Nothing but the lines below from the one that contains "ATOM 70 N N" through the one that contains "ATOM 92 N N" should be retyped, exactly and including both ends. Do not include pictures.

*** LISTED RECORDS Section Begins ***

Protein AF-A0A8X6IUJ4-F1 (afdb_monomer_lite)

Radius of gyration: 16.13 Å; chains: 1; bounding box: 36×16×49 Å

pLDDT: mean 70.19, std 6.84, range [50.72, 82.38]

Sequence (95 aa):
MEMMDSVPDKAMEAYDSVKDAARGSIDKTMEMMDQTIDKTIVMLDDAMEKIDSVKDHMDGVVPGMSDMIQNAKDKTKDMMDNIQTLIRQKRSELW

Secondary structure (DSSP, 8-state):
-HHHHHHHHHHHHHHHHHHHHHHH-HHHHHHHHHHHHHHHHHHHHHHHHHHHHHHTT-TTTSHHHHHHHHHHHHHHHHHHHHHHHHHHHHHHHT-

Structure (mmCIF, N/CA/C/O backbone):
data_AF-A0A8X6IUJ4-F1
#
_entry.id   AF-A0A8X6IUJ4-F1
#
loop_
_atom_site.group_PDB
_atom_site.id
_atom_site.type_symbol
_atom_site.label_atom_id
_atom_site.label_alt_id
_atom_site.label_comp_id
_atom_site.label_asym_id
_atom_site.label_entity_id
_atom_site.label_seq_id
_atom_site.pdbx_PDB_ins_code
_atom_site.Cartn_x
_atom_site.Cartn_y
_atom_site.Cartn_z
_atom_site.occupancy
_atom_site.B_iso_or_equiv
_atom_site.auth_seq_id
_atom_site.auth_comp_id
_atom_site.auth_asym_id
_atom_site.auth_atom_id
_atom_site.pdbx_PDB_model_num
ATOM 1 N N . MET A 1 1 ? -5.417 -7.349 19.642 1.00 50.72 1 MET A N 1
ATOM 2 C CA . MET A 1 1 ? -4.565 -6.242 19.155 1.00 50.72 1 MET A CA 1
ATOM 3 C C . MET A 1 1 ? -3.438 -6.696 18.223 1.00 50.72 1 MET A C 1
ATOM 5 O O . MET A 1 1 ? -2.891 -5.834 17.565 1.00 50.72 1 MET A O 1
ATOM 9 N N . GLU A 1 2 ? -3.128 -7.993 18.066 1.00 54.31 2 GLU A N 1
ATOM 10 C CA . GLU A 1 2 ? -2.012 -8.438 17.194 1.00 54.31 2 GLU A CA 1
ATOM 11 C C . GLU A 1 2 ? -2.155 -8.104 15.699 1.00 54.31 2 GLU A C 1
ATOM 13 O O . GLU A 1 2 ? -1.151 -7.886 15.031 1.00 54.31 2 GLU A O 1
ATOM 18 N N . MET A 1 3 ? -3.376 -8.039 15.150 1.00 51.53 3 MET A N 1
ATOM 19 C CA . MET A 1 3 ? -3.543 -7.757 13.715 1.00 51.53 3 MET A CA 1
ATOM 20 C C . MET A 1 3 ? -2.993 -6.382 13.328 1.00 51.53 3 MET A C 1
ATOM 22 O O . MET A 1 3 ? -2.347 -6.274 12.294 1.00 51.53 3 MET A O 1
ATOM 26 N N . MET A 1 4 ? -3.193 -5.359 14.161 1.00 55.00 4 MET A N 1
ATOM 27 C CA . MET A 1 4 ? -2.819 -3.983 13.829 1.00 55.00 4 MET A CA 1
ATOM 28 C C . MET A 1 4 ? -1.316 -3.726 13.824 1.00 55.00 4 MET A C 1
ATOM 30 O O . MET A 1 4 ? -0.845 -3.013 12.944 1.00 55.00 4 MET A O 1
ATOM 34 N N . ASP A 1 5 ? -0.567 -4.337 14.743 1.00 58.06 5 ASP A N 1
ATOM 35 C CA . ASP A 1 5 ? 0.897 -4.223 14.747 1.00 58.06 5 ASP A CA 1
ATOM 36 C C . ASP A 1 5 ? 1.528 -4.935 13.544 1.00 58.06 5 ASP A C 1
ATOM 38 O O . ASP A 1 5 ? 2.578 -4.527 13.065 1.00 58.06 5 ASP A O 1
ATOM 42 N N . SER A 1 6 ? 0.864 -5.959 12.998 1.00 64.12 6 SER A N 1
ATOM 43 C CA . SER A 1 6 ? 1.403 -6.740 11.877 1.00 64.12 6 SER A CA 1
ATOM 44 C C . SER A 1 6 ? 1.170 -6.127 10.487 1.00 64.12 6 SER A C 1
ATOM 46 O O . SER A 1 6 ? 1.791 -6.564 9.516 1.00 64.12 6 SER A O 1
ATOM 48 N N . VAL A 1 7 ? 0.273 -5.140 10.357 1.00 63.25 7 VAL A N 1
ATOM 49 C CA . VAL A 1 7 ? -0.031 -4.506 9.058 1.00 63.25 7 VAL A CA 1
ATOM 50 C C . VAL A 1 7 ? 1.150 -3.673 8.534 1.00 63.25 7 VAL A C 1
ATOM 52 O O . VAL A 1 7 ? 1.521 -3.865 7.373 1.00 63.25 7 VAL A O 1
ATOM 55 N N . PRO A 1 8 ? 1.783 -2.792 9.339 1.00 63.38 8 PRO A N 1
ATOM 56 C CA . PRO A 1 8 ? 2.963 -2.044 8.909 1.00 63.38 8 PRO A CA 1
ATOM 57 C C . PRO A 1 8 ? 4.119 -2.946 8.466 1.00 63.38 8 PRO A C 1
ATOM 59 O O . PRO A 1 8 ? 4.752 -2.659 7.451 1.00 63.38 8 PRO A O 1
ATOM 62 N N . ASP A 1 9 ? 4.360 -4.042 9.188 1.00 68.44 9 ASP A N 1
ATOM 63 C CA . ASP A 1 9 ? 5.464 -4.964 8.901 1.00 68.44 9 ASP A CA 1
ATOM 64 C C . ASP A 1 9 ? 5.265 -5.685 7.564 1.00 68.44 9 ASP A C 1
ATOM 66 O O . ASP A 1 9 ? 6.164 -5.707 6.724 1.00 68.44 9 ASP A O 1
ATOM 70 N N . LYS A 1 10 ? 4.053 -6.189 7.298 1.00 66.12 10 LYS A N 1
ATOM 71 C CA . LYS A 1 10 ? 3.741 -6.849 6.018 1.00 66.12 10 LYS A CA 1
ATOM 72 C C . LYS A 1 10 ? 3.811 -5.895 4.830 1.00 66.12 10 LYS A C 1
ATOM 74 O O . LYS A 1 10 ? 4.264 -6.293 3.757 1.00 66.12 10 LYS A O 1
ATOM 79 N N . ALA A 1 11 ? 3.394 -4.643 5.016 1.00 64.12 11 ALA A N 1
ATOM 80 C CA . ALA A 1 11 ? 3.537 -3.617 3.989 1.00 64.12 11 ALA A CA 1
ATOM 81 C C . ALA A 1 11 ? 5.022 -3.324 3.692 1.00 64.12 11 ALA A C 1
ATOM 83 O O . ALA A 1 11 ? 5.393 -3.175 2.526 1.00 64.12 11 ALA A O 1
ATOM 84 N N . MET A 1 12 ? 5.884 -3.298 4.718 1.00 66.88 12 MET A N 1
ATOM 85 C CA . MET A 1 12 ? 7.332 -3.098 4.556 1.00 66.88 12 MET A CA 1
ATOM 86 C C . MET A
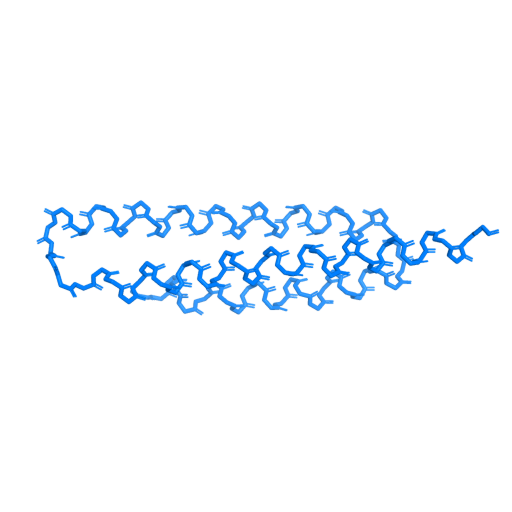 1 12 ? 8.069 -4.296 3.946 1.00 66.88 12 MET A C 1
ATOM 88 O O . MET A 1 12 ? 9.010 -4.086 3.188 1.00 66.88 12 MET A O 1
ATOM 92 N N . GLU A 1 13 ? 7.672 -5.535 4.230 1.00 72.81 13 GLU A N 1
ATOM 93 C CA . GLU A 1 13 ? 8.272 -6.714 3.580 1.00 72.81 13 GLU A CA 1
ATOM 94 C C . GLU A 1 13 ? 7.924 -6.773 2.086 1.00 72.81 13 GLU A C 1
ATOM 96 O O . GLU A 1 13 ? 8.749 -7.118 1.229 1.00 72.81 13 GLU A O 1
ATOM 101 N N . ALA A 1 14 ? 6.687 -6.405 1.761 1.00 66.00 14 ALA A N 1
ATOM 102 C CA . ALA A 1 14 ? 6.210 -6.389 0.393 1.00 66.00 14 ALA A CA 1
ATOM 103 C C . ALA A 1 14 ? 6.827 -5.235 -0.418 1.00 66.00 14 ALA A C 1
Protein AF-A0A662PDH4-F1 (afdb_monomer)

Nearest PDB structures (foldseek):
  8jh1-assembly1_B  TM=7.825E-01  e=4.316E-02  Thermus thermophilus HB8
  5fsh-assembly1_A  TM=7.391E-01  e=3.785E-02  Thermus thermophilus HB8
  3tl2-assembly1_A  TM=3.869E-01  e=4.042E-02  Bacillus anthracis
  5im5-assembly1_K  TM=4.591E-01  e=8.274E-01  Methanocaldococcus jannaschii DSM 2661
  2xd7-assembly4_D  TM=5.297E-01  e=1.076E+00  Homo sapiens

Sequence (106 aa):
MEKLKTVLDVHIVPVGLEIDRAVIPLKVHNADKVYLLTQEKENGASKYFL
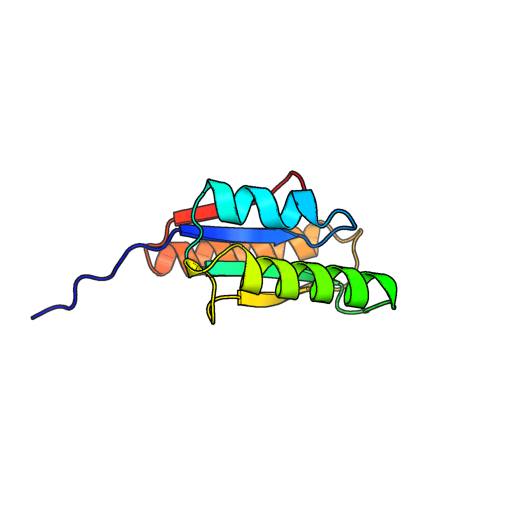REIQERIDRECPRLKGNVIIRGYREWDDLSSIMSEICKIVRYEKSEGNRVFINISS

Structure (mmCIF, N/CA/C/O backbone):
data_AF-A0A662PDH4-F1
#
_entry.id   AF-A0A662PDH4-F1
#
loop_
_atom_site.group_PDB
_atom_site.id
_atom_site.type_symbol
_atom_site.label_atom_id
_atom_site.label_alt_id
_atom_site.label_comp_id
_atom_site.label_asym_id
_atom_site.label_entity_id
_atom_site.label_seq_id
_atom_site.pdbx_PDB_ins_code
_atom_site.Cartn_x
_atom_site.Cartn_y
_atom_site.Cartn_z
_atom_site.occupancy
_atom_site.B_iso_or_equiv
_atom_site.auth_seq_id
_atom_site.auth_comp_id
_atom_site.auth_asym_id
_atom_site.auth_atom_id
_atom_site.pdbx_PDB_model_num
ATOM 1 N N . MET A 1 1 ? -14.476 13.345 28.098 1.00 45.69 1 MET A N 1
ATOM 2 C CA . MET A 1 1 ? -14.970 12.363 27.109 1.00 45.69 1 MET A CA 1
ATOM 3 C C . MET A 1 1 ? -13.774 11.900 26.299 1.00 45.69 1 MET A C 1
ATOM 5 O O . MET A 1 1 ? -13.238 12.700 25.541 1.00 45.69 1 MET A O 1
ATOM 9 N N . GLU A 1 2 ? -13.303 10.671 26.505 1.00 53.00 2 GLU A N 1
ATOM 10 C CA . GLU A 1 2 ? -12.348 10.055 25.577 1.00 53.00 2 GLU A CA 1
ATOM 11 C C . GLU A 1 2 ? -13.023 9.925 24.209 1.00 53.00 2 GLU A C 1
ATOM 13 O O . GLU A 1 2 ? -14.136 9.404 24.106 1.00 53.00 2 GLU A O 1
ATOM 18 N N . LYS A 1 3 ? -12.386 10.442 23.153 1.00 51.91 3 LYS A N 1
ATOM 19 C CA . LYS A 1 3 ? -12.815 10.140 21.786 1.00 51.91 3 LYS A CA 1
ATOM 20 C C . LYS A 1 3 ? -12.613 8.642 21.577 1.00 51.91 3 LYS A C 1
ATOM 22 O O . LYS A 1 3 ? -11.481 8.173 21.653 1.00 51.91 3 LYS A O 1
ATOM 27 N N . LEU A 1 4 ? -13.694 7.912 21.302 1.00 58.94 4 LEU A N 1
ATOM 28 C CA . LEU A 1 4 ? -13.620 6.539 20.805 1.00 58.94 4 LEU A CA 1
ATOM 29 C C . LEU A 1 4 ? -12.676 6.518 19.596 1.00 58.94 4 LEU A C 1
ATOM 31 O O . LEU A 1 4 ? -12.953 7.156 18.578 1.00 58.94 4 LEU A O 1
ATOM 35 N N . LYS A 1 5 ? -11.532 5.840 19.733 1.00 68.94 5 LYS A N 1
ATOM 36 C CA . LYS A 1 5 ? -10.576 5.674 18.639 1.00 68.94 5 LYS A CA 1
ATOM 37 C C . LYS A 1 5 ? -11.164 4.662 17.659 1.00 68.94 5 LYS A C 1
ATOM 39 O O . LYS A 1 5 ? -11.320 3.490 17.996 1.00 68.94 5 LYS A O 1
ATOM 44 N N . THR A 1 6 ? -11.531 5.118 16.466 1.00 84.50 6 THR A N 1
ATOM 45 C CA . THR A 1 6 ? -12.009 4.236 15.397 1.00 84.50 6 THR A CA 1
ATOM 46 C C . THR A 1 6 ? -10.874 3.314 14.958 1.00 84.50 6 THR A C 1
ATOM 48 O O . THR A 1 6 ? -9.808 3.792 14.580 1.00 84.50 6 THR A O 1
ATOM 51 N N . VAL A 1 7 ? -11.106 2.002 15.003 1.00 94.00 7 VAL A N 1
ATOM 52 C CA . VAL A 1 7 ? -10.169 0.997 14.479 1.00 94.00 7 VAL A CA 1
ATOM 53 C C . VAL A 1 7 ? -10.262 0.985 12.957 1.00 94.00 7 VAL A C 1
ATOM 55 O O . VAL A 1 7 ? -11.335 0.699 12.423 1.00 94.00 7 VAL A O 1
ATOM 58 N N . LEU A 1 8 ? -9.152 1.267 12.276 1.00 96.50 8 LEU A N 1
ATOM 59 C CA . LEU A 1 8 ? -9.090 1.319 10.814 1.00 96.50 8 LEU A CA 1
ATOM 60 C C . LEU A 1 8 ? -8.705 -0.036 10.208 1.00 96.50 8 LEU A C 1
ATOM 62 O O . LEU A 1 8 ? -7.887 -0.767 10.778 1.00 96.50 8 LEU A O 1
ATOM 66 N N . ASP A 1 9 ? -9.247 -0.329 9.023 1.00 97.56 9 ASP A N 1
ATOM 67 C CA . ASP A 1 9 ? -8.750 -1.386 8.136 1.00 97.56 9 ASP A CA 1
ATOM 68 C C . ASP A 1 9 ? -7.647 -0.835 7.228 1.00 97.56 9 ASP A C 1
ATOM 70 O O . ASP A 1 9 ? -7.902 -0.130 6.247 1.00 97.56 9 ASP A O 1
ATOM 74 N N . VAL A 1 10 ? -6.397 -1.139 7.579 1.00 98.19 10 VAL A N 1
ATOM 75 C CA . VAL A 1 10 ? -5.203 -0.626 6.905 1.00 98.19 10 VAL A CA 1
ATOM 76 C C . VAL A 1 10 ? -4.638 -1.679 5.966 1.00 98.19 10 VAL A C 1
ATOM 78 O O . VAL A 1 10 ? -4.329 -2.796 6.377 1.00 98.19 10 VAL A O 1
ATOM 81 N N . HIS A 1 11 ? -4.458 -1.315 4.704 1.00 98.19 11 HIS A N 1
ATOM 82 C CA . HIS A 1 11 ? -3.923 -2.202 3.681 1.00 98.19 11 HIS A CA 1
ATOM 83 C C . HIS A 1 11 ? -2.487 -1.825 3.321 1.00 98.19 11 HIS A C 1
ATOM 85 O O . HIS A 1 11 ? -2.134 -0.649 3.266 1.00 98.19 11 HIS A O 1
ATOM 91 N N . ILE A 1 12 ? -1.657 -2.824 3.048 1.00 97
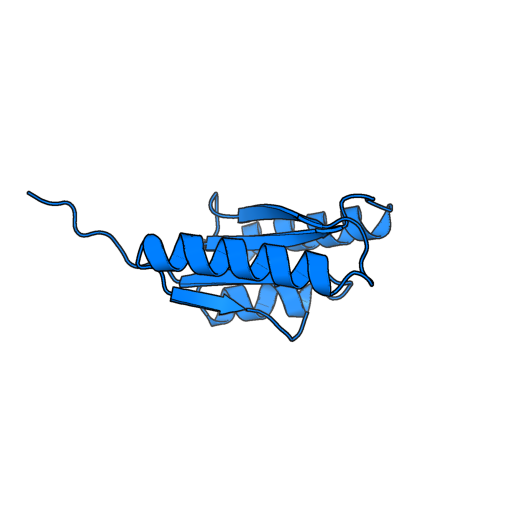.88 12 ILE A N 1
ATOM 92 C CA . ILE A 1 12 ? -0.315 -2.660 2.493 1.00 97.88 12 ILE A CA 1
ATOM 93 C C . ILE A 1 12 ? -0.307 -3.345 1.130 1.00 97.88 12 ILE A C 1
ATOM 95 O O . ILE A 1 
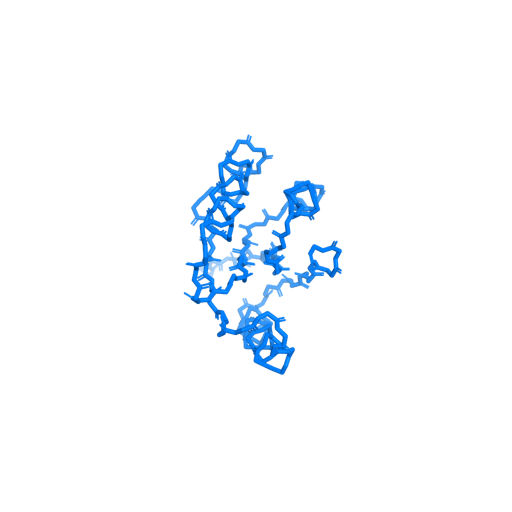12 ? -0.643 -4.527 1.035 1.00 97.88 12 ILE A O 1
ATOM 99 N N . VAL A 1 13 ? 0.049 -2.603 0.086 1.00
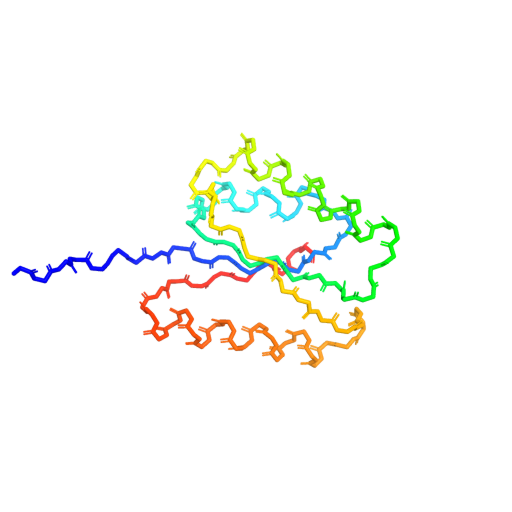 95.81 13 VAL A N 1
ATOM 100 C CA . VAL A 1 13 ? 0.030 -3.066 -1.303 1.00 95.81 13 VAL A CA 1
ATOM 101 C C . VAL A 1 13 ? 1.397 -2.802 -1.930 1.00 95.81 13 VAL A C 1
ATOM 103 O O . VAL A 1 13 ? 1.734 -1.642 -2.184 1.00 95.81 13 VAL A O 1
ATOM 106 N N . PRO A 1 14 ? 2.201 -3.848 -2.173 1.00 91.81 14 PRO A N 1
ATOM 107 C CA . PRO A 1 14 ? 3.313 -3.773 -3.109 1.00 91.81 14 PRO A CA 1
ATOM 108 C C . PRO A 1 14 ? 2.790 -3.410 -4.500 1.00 91.81 14 PRO A C 1
ATOM 110 O O . PRO A 1 14 ? 1.861 -4.035 -5.003 1.00 91.81 14 PRO A O 1
ATOM 113 N N
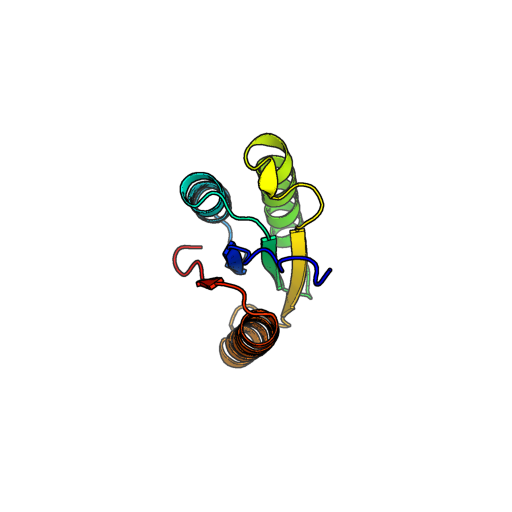 . VAL A 1 15 ? 3.341 -2.356 -5.096 1.00 90.25 15 VAL A N 1
ATOM 114 C CA . VAL A 1 15 ? 2.957 -1.893 -6.429 1.00 90.25 15 VAL A CA 1
ATOM 115 C C . VAL A 1 15 ? 3.725 -2.703 -7.466 1.00 90.25 15 VAL A C 1
ATOM 117 O O . VAL A 1 15 ? 4.932 -2.529 -7.631 1.00 90.25 15 VAL A O 1
ATOM 120 N N . GLY A 1 16 ? 3.001 -3.585 -8.149 1.00 85.56 16 GLY A N 1
ATOM 121 C CA . GLY A 1 16 ? 3.454 -4.305 -9.333 1.00 85.56 16 GLY A CA 1
ATOM 122 C C . GLY A 1 16 ? 2.947 -3.678 -10.636 1.00 85.56 16 GLY A C 1
ATOM 123 O O . GLY A 1 16 ? 2.666 -2.482 -10.721 1.00 85.56 16 GLY A O 1
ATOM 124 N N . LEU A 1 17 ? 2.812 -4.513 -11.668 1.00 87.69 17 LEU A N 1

*** LISTED RECORDS Section Ends ***

* _RESULT OF THIS EXERCISE_
ATOM 70 N N . LYS A 1 10 ? 4.053 -6.189 7.298 1.00 66.12 10 LYS A N 1
ATOM 71 C CA . LYS A 1 10 ? 3.741 -6.849 6.018 1.00 66.12 10 LYS A CA 1
ATOM 72 C C . LYS A 1 10 ? 3.811 -5.895 4.830 1.00 66.12 10 LYS A C 1
ATOM 74 O O . LYS A 1 10 ? 4.264 -6.293 3.757 1.00 66.12 10 LYS A O 1
ATOM 79 N N . ALA A 1 11 ? 3.394 -4.643 5.016 1.00 64.12 11 ALA A N 1
ATOM 80 C CA . ALA A 1 11 ? 3.537 -3.617 3.989 1.00 64.12 11 ALA A CA 1
ATOM 81 C C . ALA A 1 11 ? 5.022 -3.324 3.692 1.00 64.12 11 ALA A C 1
ATOM 83 O O . ALA A 1 11 ? 5.393 -3.175 2.526 1.00 64.12 11 ALA A O 1
ATOM 84 N N . MET A 1 12 ? 5.884 -3.298 4.718 1.00 66.88 12 MET A N 1
ATOM 85 C CA . MET A 1 12 ? 7.332 -3.098 4.556 1.00 66.88 12 MET A CA 1
ATOM 86 C C . MET A
 1 12 ? 8.069 -4.296 3.946 1.00 66.88 12 MET A C 1
ATOM 88 O O . MET A 1 12 ? 9.010 -4.086 3.188 1.00 66.88 12 MET A O 1
ATOM 92 N N . GLU A 1 13 ? 7.672 -5.535 4.230 1.00 72.81 13 GLU A N 1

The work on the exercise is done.